First, the "configuration" procedure is completely different in the new version. Way better and way easier, but it's not what you're used to from V1. In V1, you had to edit the project source code and compile your own custom version of the program. No more! With V2, you simply install the standard, pre-compiled .bin file, and select options using the Pinscape Config Tool on Windows.

Second, if you're using the TSL1410R optical sensor for your plunger, there's a chance you'll need to boost your light source's brightness a little bit. The "shutter speed" is faster in this version, which means that it doesn't spend as much time collecting light per frame as before. The software actually does "auto exposure" adaptation on every frame, so the increased shutter speed really shouldn't bother it, but it does require a certain minimum level of contrast, which requires a certain minimal level of lighting. Check the plunger viewer in the setup tool if you have any problems; if the image looks totally dark, try increasing the light level to see if that helps.

New Features

V2 has numerous new features. Here are some of the highlights...

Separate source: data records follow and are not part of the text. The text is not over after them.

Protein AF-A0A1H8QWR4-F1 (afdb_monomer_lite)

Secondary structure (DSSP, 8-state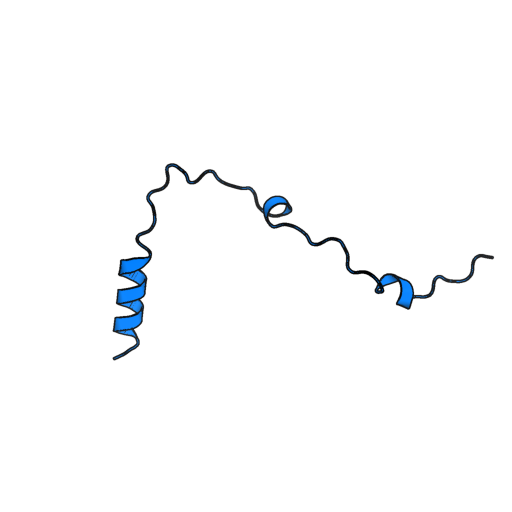):
-PPPPPTTGGGSSPPPPPPGGGTSPPP--TTSPPP-HHHHHHHHHHHH--

Foldseek 3Di:
DDDPDDPVVVPPDDPDDDDVVNVDDDDDCVPPDDPPPPPVVVVVVVVVVD

Radius of gyration: 24.44 Å; chains: 1; bounding box: 62×26×50 Å

pLDDT: mean 75.86, std 11.2, range [40.84, 92.38]

Structure (mmCIF, N/CA/C/O backbone):
data_AF-A0A1H8QWR4-F1
#
_entry.id   AF-A0A1H8QWR4-F1
#
loop_
_atom_site.group_PDB
_atom_site.id
_atom_site.type_symbol
_atom_site.label_atom_id
_atom_site.label_alt_id
_atom_site.label_comp_id
_atom_site.label_asym_id
_atom_site.label_entity_id
_atom_site.label_seq_id
_atom_site.pdbx_PDB_ins_code
_atom_site.Cartn_x
_atom_site.Cartn_y
_atom_site.Cartn_z
_atom_site.occupancy
_atom_site.B_iso_or_equiv
_atom_site.auth_seq_id
_atom_site.auth_comp_id
_atom_site.auth_asym_id
_atom_site.auth_atom_id
_atom_site.pdbx_PDB_model_num
ATOM 1 N N . MET A 1 1 ? -26.998 -2.928 30.947 1.00 40.84 1 MET A N 1
ATOM 2 C CA . MET A 1 1 ? -25.546 -3.013 31.197 1.00 40.84 1 MET A CA 1
ATOM 3 C C . MET A 1 1 ? -24.964 -3.836 30.059 1.00 40.84 1 MET A C 1
ATOM 5 O O . MET A 1 1 ? -25.248 -5.023 29.989 1.00 40.84 1 MET A O 1
ATOM 9 N N . THR A 1 2 ? -24.334 -3.193 29.076 1.00 61.38 2 THR A N 1
ATOM 10 C CA . THR A 1 2 ? -23.756 -3.870 27.904 1.00 61.38 2 THR A CA 1
ATOM 11 C C . THR A 1 2 ? -22.555 -4.695 28.357 1.00 61.38 2 THR A C 1
ATOM 13 O O . THR A 1 2 ? -21.703 -4.180 29.079 1.00 61.38 2 THR A O 1
ATOM 16 N N . ALA A 1 3 ? -22.524 -5.982 28.007 1.00 67.25 3 ALA A N 1
ATOM 17 C CA . ALA A 1 3 ? -21.400 -6.855 28.330 1.00 67.25 3 ALA A CA 1
ATOM 18 C C . ALA A 1 3 ? -20.092 -6.271 27.757 1.00 67.25 3 ALA A C 1
ATOM 20 O O . ALA A 1 3 ? -20.137 -5.663 26.684 1.00 67.25 3 ALA A O 1
ATOM 21 N N . PRO A 1 4 ? -18.947 -6.416 28.451 1.00 71.62 4 PRO A N 1
ATOM 22 C CA . PRO A 1 4 ? -17.667 -5.966 27.922 1.00 71.62 4 PRO A CA 1
ATOM 23 C C . PRO A 1 4 ? -17.381 -6.716 26.621 1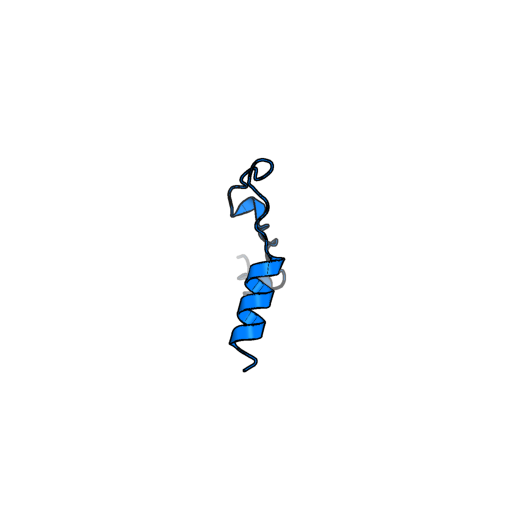.00 71.62 4 PRO A C 1
ATOM 25 O O . PRO A 1 4 ? -17.492 -7.941 26.565 1.00 71.62 4 PRO A O 1
ATOM 28 N N . GLU A 1 5 ? -17.067 -5.969 25.568 1.00 71.44 5 GLU A N 1
ATOM 29 C CA . GLU A 1 5 ? -16.749 -6.528 24.258 1.00 71.44 5 GLU A CA 1
ATOM 30 C C . GLU A 1 5 ? -15.550 -7.485 24.391 1.00 71.44 5 GLU A C 1
ATOM 32 O O . GLU A 1 5 ? -14.527 -7.137 24.985 1.00 71.44 5 GLU A O 1
ATOM 37 N N . ASP A 1 6 ? -15.687 -8.722 23.901 1.00 77.50 6 ASP A N 1
ATOM 38 C CA . ASP A 1 6 ? -14.633 -9.735 23.996 1.00 77.50 6 ASP A CA 1
ATOM 39 C C . ASP A 1 6 ? -13.406 -9.259 23.201 1.00 77.50 6 ASP A C 1
ATOM 41 O O . ASP A 1 6 ? -13.468 -9.083 21.981 1.00 77.50 6 ASP A O 1
ATOM 45 N N . ALA A 1 7 ? -12.281 -9.053 23.892 1.00 71.62 7 ALA A N 1
ATOM 46 C CA . ALA A 1 7 ? -11.049 -8.492 23.334 1.00 71.62 7 ALA A CA 1
ATOM 47 C C . ALA A 1 7 ? -10.505 -9.274 22.125 1.00 71.62 7 ALA A C 1
ATOM 49 O O . ALA A 1 7 ? -9.795 -8.713 21.289 1.00 71.62 7 ALA A O 1
ATOM 50 N N . ARG A 1 8 ? -10.849 -10.563 21.998 1.00 71.44 8 ARG A N 1
ATOM 51 C CA . ARG A 1 8 ? -10.434 -11.408 20.868 1.00 71.44 8 ARG A CA 1
ATOM 52 C C . ARG A 1 8 ? -11.180 -11.073 19.579 1.00 71.44 8 ARG A C 1
ATOM 54 O O . ARG A 1 8 ? -10.679 -11.349 18.493 1.00 71.44 8 ARG A O 1
ATOM 61 N N . THR A 1 9 ? -12.359 -10.465 19.682 1.00 78.94 9 THR A N 1
ATOM 62 C CA . THR A 1 9 ? -13.191 -10.092 18.529 1.00 78.94 9 THR A CA 1
ATOM 63 C C . THR A 1 9 ? -12.521 -9.016 17.676 1.00 78.94 9 THR A C 1
ATOM 65 O O . THR A 1 9 ? -12.651 -9.041 16.457 1.00 78.94 9 THR A O 1
ATOM 68 N N . ARG A 1 10 ? -11.719 -8.140 18.295 1.00 70.69 10 ARG A N 1
ATOM 69 C CA . ARG A 1 10 ? -11.023 -7.025 17.637 1.00 70.69 10 ARG A CA 1
ATOM 70 C C . ARG A 1 10 ? -9.982 -7.454 16.598 1.00 70.69 10 ARG A C 1
ATOM 72 O O . ARG A 1 10 ? -9.686 -6.691 15.689 1.00 70.69 10 ARG A O 1
ATOM 79 N N . PHE A 1 11 ? -9.431 -8.658 16.731 1.00 80.06 11 PHE A N 1
ATOM 80 C CA . PHE A 1 11 ? -8.357 -9.167 15.870 1.00 80.06 11 PHE A CA 1
ATOM 81 C C . PHE A 1 11 ? -8.824 -10.284 14.926 1.00 80.06 11 PHE A C 1
ATOM 83 O O . PHE A 1 11 ? -7.999 -10.955 14.313 1.00 80.06 11 PHE A O 1
ATOM 90 N N . ARG A 1 12 ? -10.140 -10.523 14.819 1.00 85.06 12 ARG A N 1
ATOM 91 C CA . ARG A 1 12 ? -10.698 -11.545 13.914 1.00 85.06 12 ARG A CA 1
ATOM 92 C C . ARG A 1 12 ? -10.637 -11.159 12.440 1.00 85.06 12 ARG A C 1
ATOM 94 O O . ARG A 1 12 ? -10.694 -12.042 11.592 1.00 85.06 12 ARG A O 1
ATOM 101 N N . SER A 1 13 ? -10.536 -9.870 12.150 1.00 85.19 13 SER A N 1
ATOM 102 C CA . SER A 1 13 ? -10.370 -9.337 10.805 1.00 85.19 13 SER A CA 1
ATOM 103 C C . SER A 1 13 ? -9.146 -8.440 10.776 1.00 85.19 13 SER A C 1
ATOM 105 O O . SER A 1 13 ? -8.928 -7.646 11.695 1.00 85.19 13 SER A O 1
ATOM 107 N N . LEU A 1 14 ? -8.360 -8.565 9.713 1.00 84.81 14 LEU A N 1
ATOM 108 C CA .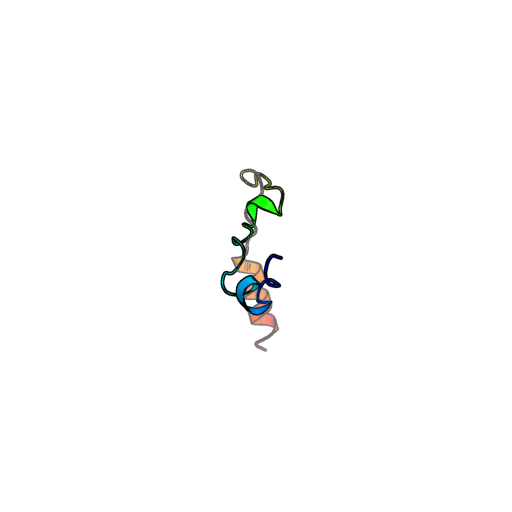 LEU A 1 14 ? -7.305 -7.603 9.445 1.00 84.81 14 LEU A CA 1
ATOM 109 C C . LEU A 1 14 ? -7.935 -6.287 8.964 1.00 84.81 14 LEU A C 1
ATOM 111 O O . LEU A 1 14 ? -8.993 -6.324 8.331 1.00 84.81 14 LEU A O 1
ATOM 115 N N . PRO A 1 15 ? -7.321 -5.135 9.276 1.00 85.88 15 PRO A N 1
ATOM 116 C CA . PRO A 1 15 ? -7.674 -3.874 8.639 1.00 85.88 15 PRO A CA 1
ATOM 117 C C . PRO A 1 15 ? -7.486 -3.961 7.124 1.00 85.88 15 PRO A C 1
ATOM 119 O O . PRO A 1 15 ? -6.717 -4.794 6.636 1.00 85.88 15 PRO A O 1
ATOM 122 N N . GLU A 1 16 ? -8.139 -3.056 6.399 1.00 91.06 16 GLU A N 1
ATOM 123 C CA . GLU A 1 16 ? -7.907 -2.922 4.963 1.00 91.06 16 GLU A CA 1
ATOM 124 C C . GLU A 1 16 ? -6.415 -2.657 4.682 1.00 91.06 16 GLU A C 1
ATOM 126 O O . GLU A 1 16 ? -5.795 -1.843 5.381 1.00 91.06 16 GLU A O 1
ATOM 131 N N . PRO A 1 17 ? -5.817 -3.340 3.687 1.00 91.19 17 PRO A N 1
ATOM 132 C CA . PRO A 1 17 ? -4.439 -3.098 3.295 1.00 91.19 17 PRO A CA 1
ATOM 133 C C . PRO A 1 17 ? -4.260 -1.660 2.818 1.00 91.19 17 PRO A C 1
ATOM 135 O O . PRO A 1 17 ? -5.029 -1.165 1.997 1.00 91.19 17 PRO A O 1
ATOM 138 N N . VAL A 1 18 ? -3.205 -1.011 3.299 1.00 92.38 18 VAL A N 1
ATOM 139 C CA . VAL A 1 18 ? -2.824 0.310 2.804 1.00 92.38 18 VAL A CA 1
ATOM 140 C C . VAL A 1 18 ? -2.143 0.134 1.456 1.00 92.38 18 VAL A C 1
ATOM 142 O O . VAL A 1 18 ? -1.200 -0.659 1.345 1.00 92.38 18 VAL A O 1
ATOM 145 N N . ARG A 1 19 ? -2.603 0.855 0.432 1.00 92.19 19 ARG A N 1
ATOM 146 C CA . ARG A 1 19 ? -1.961 0.781 -0.873 1.00 92.19 19 ARG A CA 1
ATOM 147 C C . ARG A 1 19 ? -0.792 1.764 -0.958 1.00 92.19 19 ARG A C 1
ATOM 149 O O . ARG A 1 19 ? -0.834 2.815 -0.319 1.00 92.19 19 ARG A O 1
ATOM 156 N N . PRO A 1 20 ? 0.253 1.466 -1.748 1.00 88.00 20 PRO A N 1
ATOM 157 C CA . PRO A 1 20 ? 1.391 2.367 -1.901 1.00 88.00 20 PRO A CA 1
ATOM 158 C C . PRO A 1 20 ? 0.967 3.768 -2.343 1.00 88.00 20 PRO A C 1
ATOM 160 O O . PRO A 1 20 ? 1.461 4.747 -1.792 1.00 88.00 20 PRO A O 1
ATOM 163 N N . GLU A 1 21 ? -0.001 3.863 -3.255 1.00 89.00 21 GLU A N 1
ATOM 164 C CA . GLU A 1 21 ? -0.508 5.133 -3.787 1.00 89.00 21 GLU A CA 1
ATOM 165 C C . GLU A 1 21 ? -1.149 6.017 -2.704 1.00 89.00 21 GLU A C 1
ATOM 167 O O . GLU A 1 21 ? -1.191 7.234 -2.854 1.00 89.00 21 GLU A O 1
ATOM 172 N N . ASP A 1 22 ? -1.598 5.420 -1.595 1.00 87.19 22 ASP A N 1
ATOM 173 C CA . ASP A 1 22 ? -2.158 6.134 -0.443 1.00 87.19 22 ASP A CA 1
ATOM 174 C C . ASP A 1 22 ? -1.065 6.656 0.512 1.00 87.19 22 ASP A C 1
ATOM 176 O O . ASP A 1 22 ? -1.344 7.427 1.431 1.00 87.19 22 ASP A O 1
ATOM 180 N N . THR A 1 23 ? 0.182 6.209 0.328 1.00 88.62 23 THR A N 1
ATOM 181 C CA . THR A 1 23 ? 1.314 6.471 1.238 1.00 88.62 23 THR A CA 1
ATOM 182 C C . THR A 1 23 ? 2.442 7.267 0.614 1.00 88.62 23 THR A C 1
ATOM 184 O O . THR A 1 23 ? 3.212 7.893 1.342 1.00 88.62 23 THR A O 1
ATOM 187 N N . VAL A 1 24 ? 2.556 7.242 -0.712 1.00 90.00 24 VAL A N 1
ATOM 188 C CA . VAL A 1 24 ? 3.596 7.959 -1.440 1.00 90.00 24 VAL A CA 1
ATOM 189 C C . VAL A 1 24 ? 2.987 8.826 -2.527 1.00 90.00 24 VAL A C 1
ATOM 191 O O . VAL A 1 24 ? 2.063 8.428 -3.235 1.00 90.00 24 VAL A O 1
ATOM 194 N N . GLU A 1 25 ? 3.538 10.024 -2.678 1.00 88.00 25 GLU A N 1
ATOM 195 C CA . GLU A 1 25 ? 3.230 10.873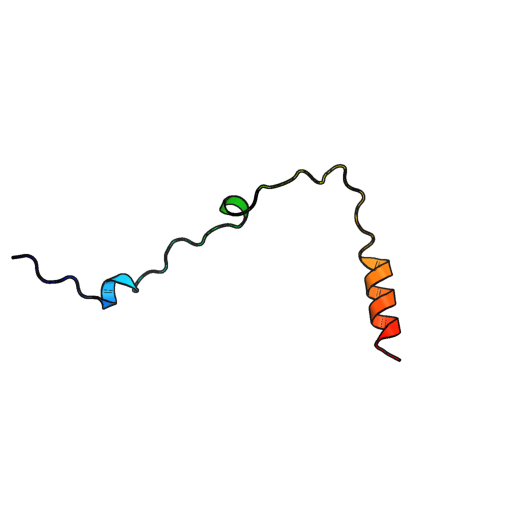 -3.819 1.00 88.00 25 GLU A CA 1
ATOM 196 C C . GLU A 1 25 ? 3.847 10.257 -5.080 1.00 88.00 25 GLU A C 1
ATOM 198 O O . GLU A 1 25 ? 5.037 9.939 -5.120 1.00 88.00 25 GLU A O 1
ATOM 203 N N . SER A 1 26 ? 3.020 10.053 -6.105 1.00 85.06 26 SER A N 1
ATOM 204 C CA . SER A 1 26 ? 3.473 9.511 -7.385 1.00 85.06 26 SER A CA 1
ATOM 205 C C . SER A 1 26 ? 4.061 10.625 -8.248 1.00 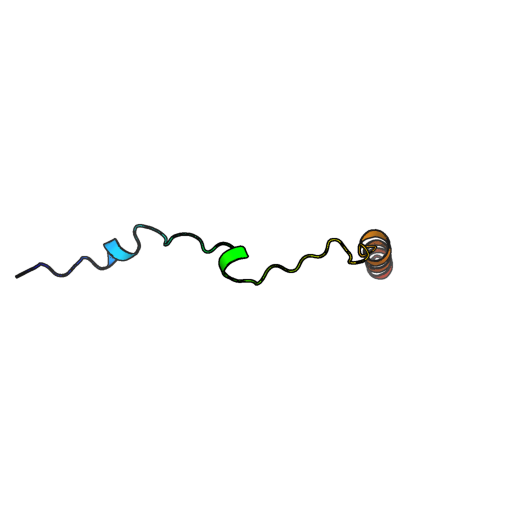85.06 26 SER A C 1
ATOM 207 O O . SER A 1 26 ? 3.404 11.637 -8.484 1.00 85.06 26 SER A O 1
ATOM 209 N N . LEU A 1 27 ? 5.278 10.418 -8.752 1.00 86.06 27 LEU A N 1
ATOM 210 C CA . LEU A 1 27 ? 5.934 11.327 -9.690 1.00 86.06 27 LEU A CA 1
ATOM 211 C C . LEU A 1 27 ? 5.828 10.776 -11.118 1.00 86.06 27 LEU A C 1
ATOM 213 O O . LEU A 1 27 ? 6.082 9.593 -11.341 1.00 86.06 27 LEU A O 1
ATOM 217 N N . ASP A 1 28 ? 5.495 11.632 -12.086 1.00 84.56 28 ASP A N 1
ATOM 218 C CA . ASP A 1 28 ? 5.564 11.274 -13.505 1.00 84.56 28 ASP A CA 1
ATOM 219 C C . ASP A 1 28 ? 7.028 11.184 -13.956 1.00 84.56 28 ASP A C 1
ATOM 221 O O . ASP A 1 28 ? 7.758 12.176 -13.984 1.00 84.56 28 ASP A O 1
ATOM 225 N N . THR A 1 29 ? 7.456 9.974 -14.306 1.00 84.62 29 THR A N 1
ATOM 226 C CA . THR A 1 29 ? 8.822 9.672 -14.740 1.00 84.62 29 THR A CA 1
ATOM 227 C C . THR A 1 29 ? 8.949 9.510 -16.252 1.00 84.62 29 THR A C 1
ATOM 229 O O . THR A 1 29 ? 10.018 9.145 -16.731 1.00 84.62 29 THR A O 1
ATOM 232 N N . SER A 1 30 ? 7.903 9.820 -17.028 1.00 83.38 30 SER A N 1
ATOM 233 C CA . SER A 1 30 ? 7.868 9.638 -18.489 1.00 83.38 30 SER A CA 1
ATOM 234 C C . SER A 1 30 ? 8.985 10.358 -19.255 1.00 83.38 30 SER A C 1
ATOM 236 O O . SER A 1 30 ? 9.337 9.957 -20.362 1.00 83.38 30 SER A O 1
ATOM 238 N N . THR A 1 31 ? 9.554 11.412 -18.669 1.00 81.62 31 THR A N 1
ATOM 239 C CA . THR A 1 31 ? 10.652 12.199 -19.251 1.00 81.62 31 THR A CA 1
ATOM 240 C C . THR A 1 31 ? 12.022 11.860 -18.673 1.00 81.62 31 THR A C 1
ATOM 242 O O . THR A 1 31 ? 13.031 12.390 -19.144 1.00 81.62 31 THR A O 1
ATOM 245 N N . LEU A 1 32 ? 12.081 10.995 -17.657 1.00 78.56 32 LEU A N 1
ATOM 246 C CA . LEU A 1 32 ? 13.346 10.606 -17.061 1.00 78.56 32 LEU A CA 1
ATOM 247 C C . LEU A 1 32 ? 14.064 9.622 -17.991 1.00 78.56 32 LEU A C 1
ATOM 249 O O . LEU A 1 32 ? 13.432 8.708 -18.528 1.00 78.56 32 LEU A O 1
ATOM 253 N N . PRO A 1 33 ? 15.381 9.792 -18.195 1.00 74.25 33 PRO A N 1
ATOM 254 C CA . PRO A 1 33 ? 16.164 8.787 -18.890 1.00 74.25 33 PRO A CA 1
ATOM 255 C C . PRO A 1 33 ? 16.021 7.457 -18.149 1.00 74.25 33 PRO A C 1
ATOM 257 O O . PRO A 1 33 ? 16.133 7.408 -16.922 1.00 74.25 33 PRO A O 1
ATOM 260 N N . VAL A 1 34 ? 15.747 6.390 -18.901 1.00 73.00 34 VAL A N 1
ATOM 261 C CA . VAL A 1 34 ? 15.667 5.040 -18.341 1.00 73.00 34 VAL A CA 1
ATOM 262 C C . VAL A 1 34 ? 17.049 4.708 -17.775 1.00 73.00 34 VAL A C 1
ATOM 264 O O . VAL A 1 34 ? 18.026 4.807 -18.523 1.00 73.00 34 VAL A O 1
ATOM 267 N N . PRO A 1 35 ? 17.167 4.378 -16.478 1.00 67.62 35 PRO A N 1
ATOM 268 C CA . PRO A 1 35 ? 18.437 3.925 -15.938 1.00 67.62 35 PRO A CA 1
ATOM 269 C C . PRO A 1 35 ? 18.876 2.669 -16.697 1.00 67.62 35 PRO A C 1
ATOM 271 O O . PRO A 1 35 ? 18.074 1.763 -16.926 1.00 67.62 35 PRO A O 1
ATOM 274 N N . ASP A 1 36 ? 20.142 2.628 -17.115 1.00 67.12 36 ASP A N 1
ATOM 275 C CA . ASP A 1 36 ? 20.736 1.434 -17.715 1.00 67.12 36 ASP A CA 1
ATOM 276 C C . ASP A 1 36 ? 20.976 0.403 -16.600 1.00 67.12 36 ASP A C 1
ATOM 278 O O . ASP A 1 36 ? 22.063 0.264 -16.050 1.00 67.12 36 ASP A O 1
ATOM 282 N N . GLU A 1 37 ? 19.907 -0.272 -16.174 1.00 62.25 37 GLU A N 1
ATOM 283 C CA . GLU A 1 37 ? 19.959 -1.264 -15.092 1.00 62.25 37 GLU A CA 1
ATOM 284 C C . GLU A 1 37 ? 20.739 -2.534 -15.494 1.00 62.25 37 GLU A C 1
ATOM 286 O O . GLU A 1 37 ? 21.027 -3.385 -14.648 1.00 62.25 37 GLU A O 1
ATOM 291 N N . GLY A 1 38 ? 21.079 -2.679 -16.781 1.00 62.22 38 GLY A N 1
ATOM 292 C CA . GLY A 1 38 ? 21.795 -3.831 -17.318 1.00 62.22 38 GLY A CA 1
ATOM 293 C C . GLY A 1 38 ? 23.291 -3.778 -17.023 1.00 62.22 38 GLY A C 1
ATOM 294 O O . GLY A 1 38 ? 23.833 -4.709 -16.422 1.00 62.22 38 GLY A O 1
ATOM 295 N N . ASP A 1 39 ? 23.949 -2.680 -17.400 1.00 62.22 39 ASP A N 1
ATOM 296 C CA . ASP A 1 39 ? 25.412 -2.585 -17.354 1.00 62.22 39 ASP A CA 1
ATOM 297 C C . ASP A 1 39 ? 25.969 -2.550 -15.919 1.00 62.22 39 ASP A C 1
ATOM 299 O O . ASP A 1 39 ? 26.954 -3.228 -15.606 1.00 62.22 39 ASP A O 1
ATOM 303 N N . ASP A 1 40 ? 25.314 -1.826 -15.007 1.00 62.56 40 ASP A N 1
ATOM 304 C CA . ASP A 1 40 ? 25.782 -1.688 -13.622 1.00 62.56 40 ASP A CA 1
ATOM 305 C C . ASP A 1 40 ? 25.657 -3.002 -12.831 1.00 62.56 40 ASP A C 1
ATOM 307 O O . ASP A 1 40 ? 26.558 -3.383 -12.074 1.00 62.56 40 ASP A O 1
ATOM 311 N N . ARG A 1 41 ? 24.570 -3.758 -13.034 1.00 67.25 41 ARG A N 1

Dynamic configuration: as explained above, configuration is now handled through the Config Tool on Windows. It's no longer necessary to edit the source code or compile your own modified binary.

Improved plunger sensing: the software now reads the TSL1410R optical sensor about 15x faster than it did before. This allows reading the sensor at full resolution (400dpi), about 400 times per second. The faster frame rate makes a big difference in how accurately we can read the plunger position during the fast motion of a release, which allows for more precise position sensing and faster response. The differences aren't dramatic, since the sensing was already pretty good even with the slower V1 scan rate, but you might notice a little better precision in tricky skill shots.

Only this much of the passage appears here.